In popular culture
In Jean-Luc Godard's La Chinoise (1967), the character Guillaume (Jean-Pierre Léaud) talks about his father who had fought Germans in the war, now ran Club Med resort working along the lines of concentration camps.
The phrase "Club Med- a cheap holiday in other people's misery" appeared as a Situationist slogan, written in graffiti in Paris, May 1968. The phrase was described as a commentary on alienation, domination, and "the false promises of modern life". The slogan was later given a nod to in the opening lyrics of the Sex Pistols song "Holidays in the Sun".[19]
The Club Med style of vacation was satirized in the 1978 film, Les bronzés (released in English as French Fried Vacation) directed by Patrice Leconte. Sequels Les Bronzés font du ski and Les Bronzés – Amis pour la Vie were released in 1979 and 2006 respectively.

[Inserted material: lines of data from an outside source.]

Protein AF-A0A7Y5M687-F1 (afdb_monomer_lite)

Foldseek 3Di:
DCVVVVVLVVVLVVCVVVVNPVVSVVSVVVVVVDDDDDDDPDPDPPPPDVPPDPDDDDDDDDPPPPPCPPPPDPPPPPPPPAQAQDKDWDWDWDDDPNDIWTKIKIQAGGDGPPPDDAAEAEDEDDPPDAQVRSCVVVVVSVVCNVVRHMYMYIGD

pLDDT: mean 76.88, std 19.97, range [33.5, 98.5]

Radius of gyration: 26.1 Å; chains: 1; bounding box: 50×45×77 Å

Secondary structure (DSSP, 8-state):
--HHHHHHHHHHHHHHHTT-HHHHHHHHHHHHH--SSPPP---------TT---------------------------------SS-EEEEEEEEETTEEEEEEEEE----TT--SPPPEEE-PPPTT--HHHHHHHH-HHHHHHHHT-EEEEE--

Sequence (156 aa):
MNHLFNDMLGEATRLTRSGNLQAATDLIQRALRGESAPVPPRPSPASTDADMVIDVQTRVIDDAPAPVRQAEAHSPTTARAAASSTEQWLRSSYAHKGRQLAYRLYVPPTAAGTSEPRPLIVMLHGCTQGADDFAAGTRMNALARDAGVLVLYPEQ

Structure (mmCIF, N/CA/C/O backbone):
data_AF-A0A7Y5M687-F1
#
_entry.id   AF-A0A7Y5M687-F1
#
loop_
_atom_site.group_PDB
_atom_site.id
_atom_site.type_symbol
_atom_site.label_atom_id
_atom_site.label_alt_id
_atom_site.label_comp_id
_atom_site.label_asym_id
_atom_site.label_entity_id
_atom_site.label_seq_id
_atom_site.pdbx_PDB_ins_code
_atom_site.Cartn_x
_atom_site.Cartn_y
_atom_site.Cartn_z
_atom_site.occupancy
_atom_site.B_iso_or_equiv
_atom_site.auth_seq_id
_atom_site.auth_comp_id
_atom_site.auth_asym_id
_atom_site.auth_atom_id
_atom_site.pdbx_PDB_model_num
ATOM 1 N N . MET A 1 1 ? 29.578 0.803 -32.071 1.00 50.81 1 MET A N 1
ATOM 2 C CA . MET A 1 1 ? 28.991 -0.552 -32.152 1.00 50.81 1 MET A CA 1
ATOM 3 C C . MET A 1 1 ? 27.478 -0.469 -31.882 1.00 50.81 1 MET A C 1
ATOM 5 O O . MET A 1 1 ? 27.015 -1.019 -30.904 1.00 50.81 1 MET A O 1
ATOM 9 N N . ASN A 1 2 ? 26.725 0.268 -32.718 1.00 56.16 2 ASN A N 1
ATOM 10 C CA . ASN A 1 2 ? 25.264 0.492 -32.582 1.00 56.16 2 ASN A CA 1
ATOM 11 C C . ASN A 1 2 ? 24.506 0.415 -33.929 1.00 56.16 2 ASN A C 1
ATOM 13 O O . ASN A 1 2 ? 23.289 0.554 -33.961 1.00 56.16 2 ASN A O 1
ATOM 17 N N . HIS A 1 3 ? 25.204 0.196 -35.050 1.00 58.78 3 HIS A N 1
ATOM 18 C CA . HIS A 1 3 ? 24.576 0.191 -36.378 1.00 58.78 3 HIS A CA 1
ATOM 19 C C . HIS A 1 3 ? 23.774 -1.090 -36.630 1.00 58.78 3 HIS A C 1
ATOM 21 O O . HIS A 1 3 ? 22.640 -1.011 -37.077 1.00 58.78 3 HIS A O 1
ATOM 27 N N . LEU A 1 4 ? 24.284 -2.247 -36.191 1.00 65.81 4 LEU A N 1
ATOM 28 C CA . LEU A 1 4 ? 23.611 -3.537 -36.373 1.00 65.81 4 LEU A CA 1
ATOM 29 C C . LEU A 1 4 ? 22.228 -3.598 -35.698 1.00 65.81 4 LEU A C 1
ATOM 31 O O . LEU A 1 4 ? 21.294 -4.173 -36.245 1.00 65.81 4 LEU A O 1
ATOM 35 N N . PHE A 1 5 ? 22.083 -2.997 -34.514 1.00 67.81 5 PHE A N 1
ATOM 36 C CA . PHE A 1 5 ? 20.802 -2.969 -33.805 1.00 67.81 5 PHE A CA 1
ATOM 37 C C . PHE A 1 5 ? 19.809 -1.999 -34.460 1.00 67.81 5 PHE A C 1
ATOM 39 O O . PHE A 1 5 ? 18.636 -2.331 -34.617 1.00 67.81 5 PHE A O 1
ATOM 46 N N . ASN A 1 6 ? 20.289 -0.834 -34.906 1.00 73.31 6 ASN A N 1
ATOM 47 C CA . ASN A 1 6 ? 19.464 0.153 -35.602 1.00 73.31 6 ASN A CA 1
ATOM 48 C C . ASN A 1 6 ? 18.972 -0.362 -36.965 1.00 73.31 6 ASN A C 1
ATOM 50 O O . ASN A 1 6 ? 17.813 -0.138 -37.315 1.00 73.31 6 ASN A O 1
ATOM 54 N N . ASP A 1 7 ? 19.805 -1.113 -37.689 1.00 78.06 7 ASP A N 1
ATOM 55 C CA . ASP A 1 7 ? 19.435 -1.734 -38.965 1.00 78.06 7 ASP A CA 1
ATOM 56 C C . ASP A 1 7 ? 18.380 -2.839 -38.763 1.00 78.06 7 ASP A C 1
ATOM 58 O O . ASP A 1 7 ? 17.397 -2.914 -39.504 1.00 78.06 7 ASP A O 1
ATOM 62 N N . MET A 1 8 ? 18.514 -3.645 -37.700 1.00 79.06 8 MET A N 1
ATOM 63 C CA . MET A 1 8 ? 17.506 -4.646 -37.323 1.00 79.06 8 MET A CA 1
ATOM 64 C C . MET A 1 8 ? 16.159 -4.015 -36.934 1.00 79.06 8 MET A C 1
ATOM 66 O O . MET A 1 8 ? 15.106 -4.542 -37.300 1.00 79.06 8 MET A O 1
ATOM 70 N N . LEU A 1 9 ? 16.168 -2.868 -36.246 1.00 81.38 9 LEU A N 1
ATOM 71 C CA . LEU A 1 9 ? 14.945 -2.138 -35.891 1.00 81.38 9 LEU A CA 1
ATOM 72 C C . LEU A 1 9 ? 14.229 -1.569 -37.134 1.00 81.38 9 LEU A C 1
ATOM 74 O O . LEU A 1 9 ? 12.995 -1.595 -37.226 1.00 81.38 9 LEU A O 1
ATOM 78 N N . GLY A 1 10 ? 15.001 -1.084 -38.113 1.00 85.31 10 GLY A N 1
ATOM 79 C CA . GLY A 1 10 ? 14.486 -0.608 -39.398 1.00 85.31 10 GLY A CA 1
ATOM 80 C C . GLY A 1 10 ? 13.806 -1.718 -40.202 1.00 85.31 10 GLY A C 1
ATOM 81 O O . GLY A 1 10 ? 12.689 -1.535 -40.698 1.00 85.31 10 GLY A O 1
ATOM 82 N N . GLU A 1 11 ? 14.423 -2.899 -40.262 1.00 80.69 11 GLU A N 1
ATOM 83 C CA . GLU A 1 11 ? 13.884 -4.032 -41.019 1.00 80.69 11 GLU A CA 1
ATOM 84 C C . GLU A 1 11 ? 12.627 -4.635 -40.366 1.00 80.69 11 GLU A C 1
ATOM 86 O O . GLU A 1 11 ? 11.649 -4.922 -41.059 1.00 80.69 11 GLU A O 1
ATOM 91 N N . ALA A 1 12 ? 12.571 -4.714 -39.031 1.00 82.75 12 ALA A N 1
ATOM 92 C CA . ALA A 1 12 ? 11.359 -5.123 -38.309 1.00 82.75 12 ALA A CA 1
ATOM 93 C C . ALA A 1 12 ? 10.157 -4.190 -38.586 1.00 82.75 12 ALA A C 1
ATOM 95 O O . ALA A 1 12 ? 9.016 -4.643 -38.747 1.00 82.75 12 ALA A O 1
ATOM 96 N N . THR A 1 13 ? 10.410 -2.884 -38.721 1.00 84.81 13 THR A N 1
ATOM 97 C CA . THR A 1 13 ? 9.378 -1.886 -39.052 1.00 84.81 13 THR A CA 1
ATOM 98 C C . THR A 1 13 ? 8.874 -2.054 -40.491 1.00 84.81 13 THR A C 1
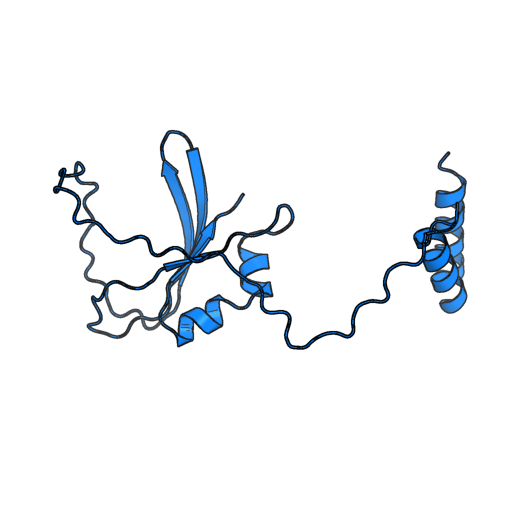ATOM 100 O O . THR A 1 13 ? 7.672 -1.943 -40.760 1.00 84.81 13 THR A O 1
ATOM 103 N N . ARG A 1 14 ? 9.774 -2.373 -41.430 1.00 90.56 14 ARG A N 1
ATOM 104 C CA . ARG A 1 14 ? 9.435 -2.641 -42.836 1.00 90.56 14 ARG A CA 1
ATOM 105 C C . ARG A 1 14 ? 8.601 -3.914 -42.994 1.00 90.56 14 ARG A C 1
ATOM 107 O O . ARG A 1 14 ? 7.621 -3.918 -43.743 1.00 90.56 14 ARG A O 1
ATOM 114 N N . LEU A 1 15 ? 8.946 -4.970 -42.259 1.00 91.75 15 LEU A N 1
ATOM 115 C CA . LEU A 1 15 ? 8.210 -6.239 -42.247 1.00 91.75 15 LEU A CA 1
ATOM 116 C C . LEU A 1 15 ? 6.791 -6.073 -41.687 1.00 91.75 15 LEU A C 1
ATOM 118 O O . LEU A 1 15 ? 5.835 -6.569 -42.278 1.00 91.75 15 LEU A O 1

The 1983 film Copper Mountain: A Club Med Experience, starring Jim Carrey and Alan Thicke, is a quasi-commercial for the now-closed Club Med village in the U.S. ski resort at Copper Mountain, Colorado.

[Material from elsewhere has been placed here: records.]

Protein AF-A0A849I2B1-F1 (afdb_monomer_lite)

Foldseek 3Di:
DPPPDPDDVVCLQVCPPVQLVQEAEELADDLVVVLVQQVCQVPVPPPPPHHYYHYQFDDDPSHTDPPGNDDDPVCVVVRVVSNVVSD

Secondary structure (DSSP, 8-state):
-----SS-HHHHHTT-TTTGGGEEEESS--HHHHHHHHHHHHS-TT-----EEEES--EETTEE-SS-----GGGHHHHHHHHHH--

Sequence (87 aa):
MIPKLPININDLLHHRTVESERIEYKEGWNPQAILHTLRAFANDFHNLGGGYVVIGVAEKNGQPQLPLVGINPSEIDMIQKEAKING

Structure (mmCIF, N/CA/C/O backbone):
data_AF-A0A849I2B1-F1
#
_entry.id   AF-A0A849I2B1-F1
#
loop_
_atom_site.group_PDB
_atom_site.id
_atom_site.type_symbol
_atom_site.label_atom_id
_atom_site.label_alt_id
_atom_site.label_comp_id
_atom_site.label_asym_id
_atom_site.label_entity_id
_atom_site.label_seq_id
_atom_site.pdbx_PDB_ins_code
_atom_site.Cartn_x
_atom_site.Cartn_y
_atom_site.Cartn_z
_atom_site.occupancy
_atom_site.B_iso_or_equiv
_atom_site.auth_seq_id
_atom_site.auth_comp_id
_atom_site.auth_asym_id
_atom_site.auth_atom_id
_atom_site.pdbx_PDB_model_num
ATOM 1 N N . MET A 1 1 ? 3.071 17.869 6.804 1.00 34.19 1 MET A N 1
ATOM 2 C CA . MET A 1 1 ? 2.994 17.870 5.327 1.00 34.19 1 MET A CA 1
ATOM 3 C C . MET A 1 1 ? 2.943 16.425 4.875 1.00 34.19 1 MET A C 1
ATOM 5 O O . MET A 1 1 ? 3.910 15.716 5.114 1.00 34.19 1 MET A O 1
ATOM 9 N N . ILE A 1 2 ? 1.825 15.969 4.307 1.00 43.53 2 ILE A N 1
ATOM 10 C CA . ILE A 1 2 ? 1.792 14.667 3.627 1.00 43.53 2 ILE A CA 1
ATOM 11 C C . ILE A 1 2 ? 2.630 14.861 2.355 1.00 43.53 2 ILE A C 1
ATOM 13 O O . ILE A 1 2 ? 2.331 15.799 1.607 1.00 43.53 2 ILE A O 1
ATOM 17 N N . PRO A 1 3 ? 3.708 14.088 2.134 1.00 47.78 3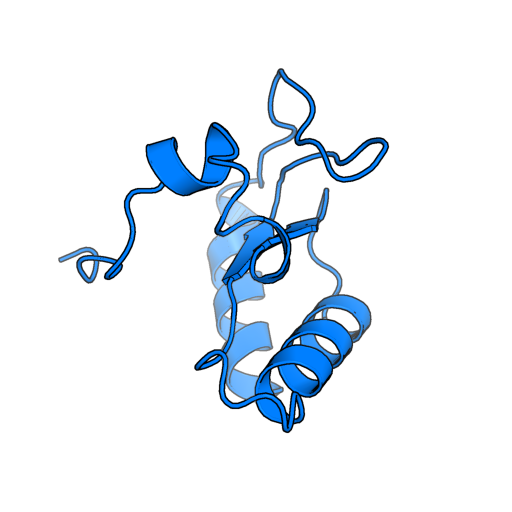 PRO A N 1
ATOM 18 C CA . PRO A 1 3 ? 4.455 14.179 0.891 1.00 47.78 3 PRO A CA 1
ATOM 19 C C . PRO A 1 3 ? 3.464 13.969 -0.251 1.00 47.78 3 PRO A C 1
ATOM 21 O O . PRO A 1 3 ? 2.697 13.007 -0.231 1.00 47.78 3 PRO A O 1
ATOM 24 N N . LYS A 1 4 ? 3.422 14.907 -1.201 1.00 46.50 4 LYS A N 1
ATOM 25 C CA . LYS A 1 4 ? 2.606 14.772 -2.409 1.00 46.50 4 LYS A CA 1
ATOM 26 C C . LYS A 1 4 ? 3.087 13.501 -3.101 1.00 46.50 4 LYS A C 1
ATOM 28 O O . LYS A 1 4 ? 4.181 13.493 -3.662 1.00 46.50 4 LYS A O 1
ATOM 33 N N . LEU A 1 5 ? 2.313 12.424 -2.989 1.00 57.16 5 LEU A N 1
ATOM 34 C CA . LEU A 1 5 ? 2.562 11.235 -3.783 1.00 57.16 5 LEU A CA 1
ATOM 35 C C . LEU A 1 5 ? 2.538 11.687 -5.250 1.00 57.16 5 LEU A C 1
ATOM 37 O O . LEU A 1 5 ? 1.652 12.462 -5.622 1.00 57.16 5 LEU A O 1
ATOM 41 N N . PRO A 1 6 ? 3.505 11.265 -6.078 1.00 58.38 6 PRO A N 1
ATOM 42 C CA . PRO A 1 6 ? 3.531 11.630 -7.494 1.00 58.38 6 PRO A CA 1
ATOM 43 C C . PRO A 1 6 ? 2.288 11.138 -8.261 1.00 58.38 6 PRO A C 1
ATOM 45 O O . PRO A 1 6 ? 2.065 11.576 -9.384 1.00 58.38 6 PRO A O 1
ATOM 48 N N . ILE A 1 7 ? 1.460 10.292 -7.635 1.00 62.69 7 ILE A N 1
ATOM 49 C CA . ILE A 1 7 ? 0.211 9.739 -8.152 1.00 62.69 7 ILE A CA 1
ATOM 50 C C . ILE A 1 7 ? -0.955 10.010 -7.184 1.00 62.69 7 ILE A C 1
ATOM 52 O O . ILE A 1 7 ? -0.779 10.022 -5.962 1.00 62.69 7 ILE A O 1
ATOM 56 N N . ASN A 1 8 ? -2.155 10.245 -7.718 1.00 68.06 8 ASN A N 1
ATOM 57 C CA . ASN A 1 8 ? -3.360 10.457 -6.917 1.00 68.06 8 ASN A CA 1
ATOM 58 C C . ASN A 1 8 ? -3.889 9.116 -6.385 1.00 68.06 8 ASN A C 1
ATOM 60 O O . ASN A 1 8 ? -4.027 8.157 -7.138 1.00 68.06 8 ASN A O 1
ATOM 64 N N . ILE A 1 9 ? -4.253 9.056 -5.101 1.00 69.75 9 ILE A N 1
ATOM 65 C CA . ILE A 1 9 ? -4.842 7.854 -4.493 1.00 69.75 9 ILE A CA 1
ATOM 66 C C . ILE A 1 9 ? -6.156 7.434 -5.166 1.00 69.75 9 ILE A C 1
ATOM 68 O O . ILE A 1 9 ? -6.427 6.244 -5.283 1.00 69.75 9 ILE A O 1
ATOM 72 N N . ASN A 1 10 ? -6.951 8.386 -5.665 1.00 71.06 10 ASN A N 1
ATOM 73 C CA . ASN A 1 10 ? -8.145 8.056 -6.435 1.00 71.06 10 ASN A CA 1
ATOM 74 C C . ASN A 1 10 ? -7.778 7.391 -7.761 1.00 71.06 10 ASN A C 1
ATOM 76 O O . ASN A 1 10 ? -8.462 6.455 -8.154 1.00 71.06 10 ASN A O 1
ATOM 80 N N . ASP A 1 11 ? -6.700 7.811 -8.421 1.00 71.69 11 ASP A N 1
ATOM 81 C CA . ASP A 1 11 ? -6.265 7.177 -9.668 1.00 71.69 11 ASP A CA 1
ATOM 82 C C . ASP A 1 11 ? -5.738 5.758 -9.410 1.00 71.69 11 ASP A C 1
ATOM 84 O O . ASP A 1 11 ? -6.024 4.854 -10.195 1.00 71.69 11 ASP A O 1
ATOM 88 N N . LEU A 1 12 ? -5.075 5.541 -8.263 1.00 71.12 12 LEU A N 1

On the 1985 album Telephone Free Landslide Victory by the band Camper Van Beethoven is the song "Club Med Sucks"
The 1986 ABC TV movie Club Med stars Jack Scalia and Linda Hamilton as a Club Med manager and guest, respectively, who fall in love.
In 2004, a Korean TV drama broadcast by MBC titled First Love of a Royal Prince was filmed in Club Med Bali, Sahoro, and Bora Bora. In the drama, the main actress, Sung Yu-ri, played Kim Yu Bin, a GO.
Within the United States, minimum security prisons can be referred to as Club Fed.
In 2004, the American comedy team Broken Lizard released a comedy slasher film named Club Dread. In the movie, a paradise resort for young people full of sex, drugs and rock and roll becomes the target of a deranged killer.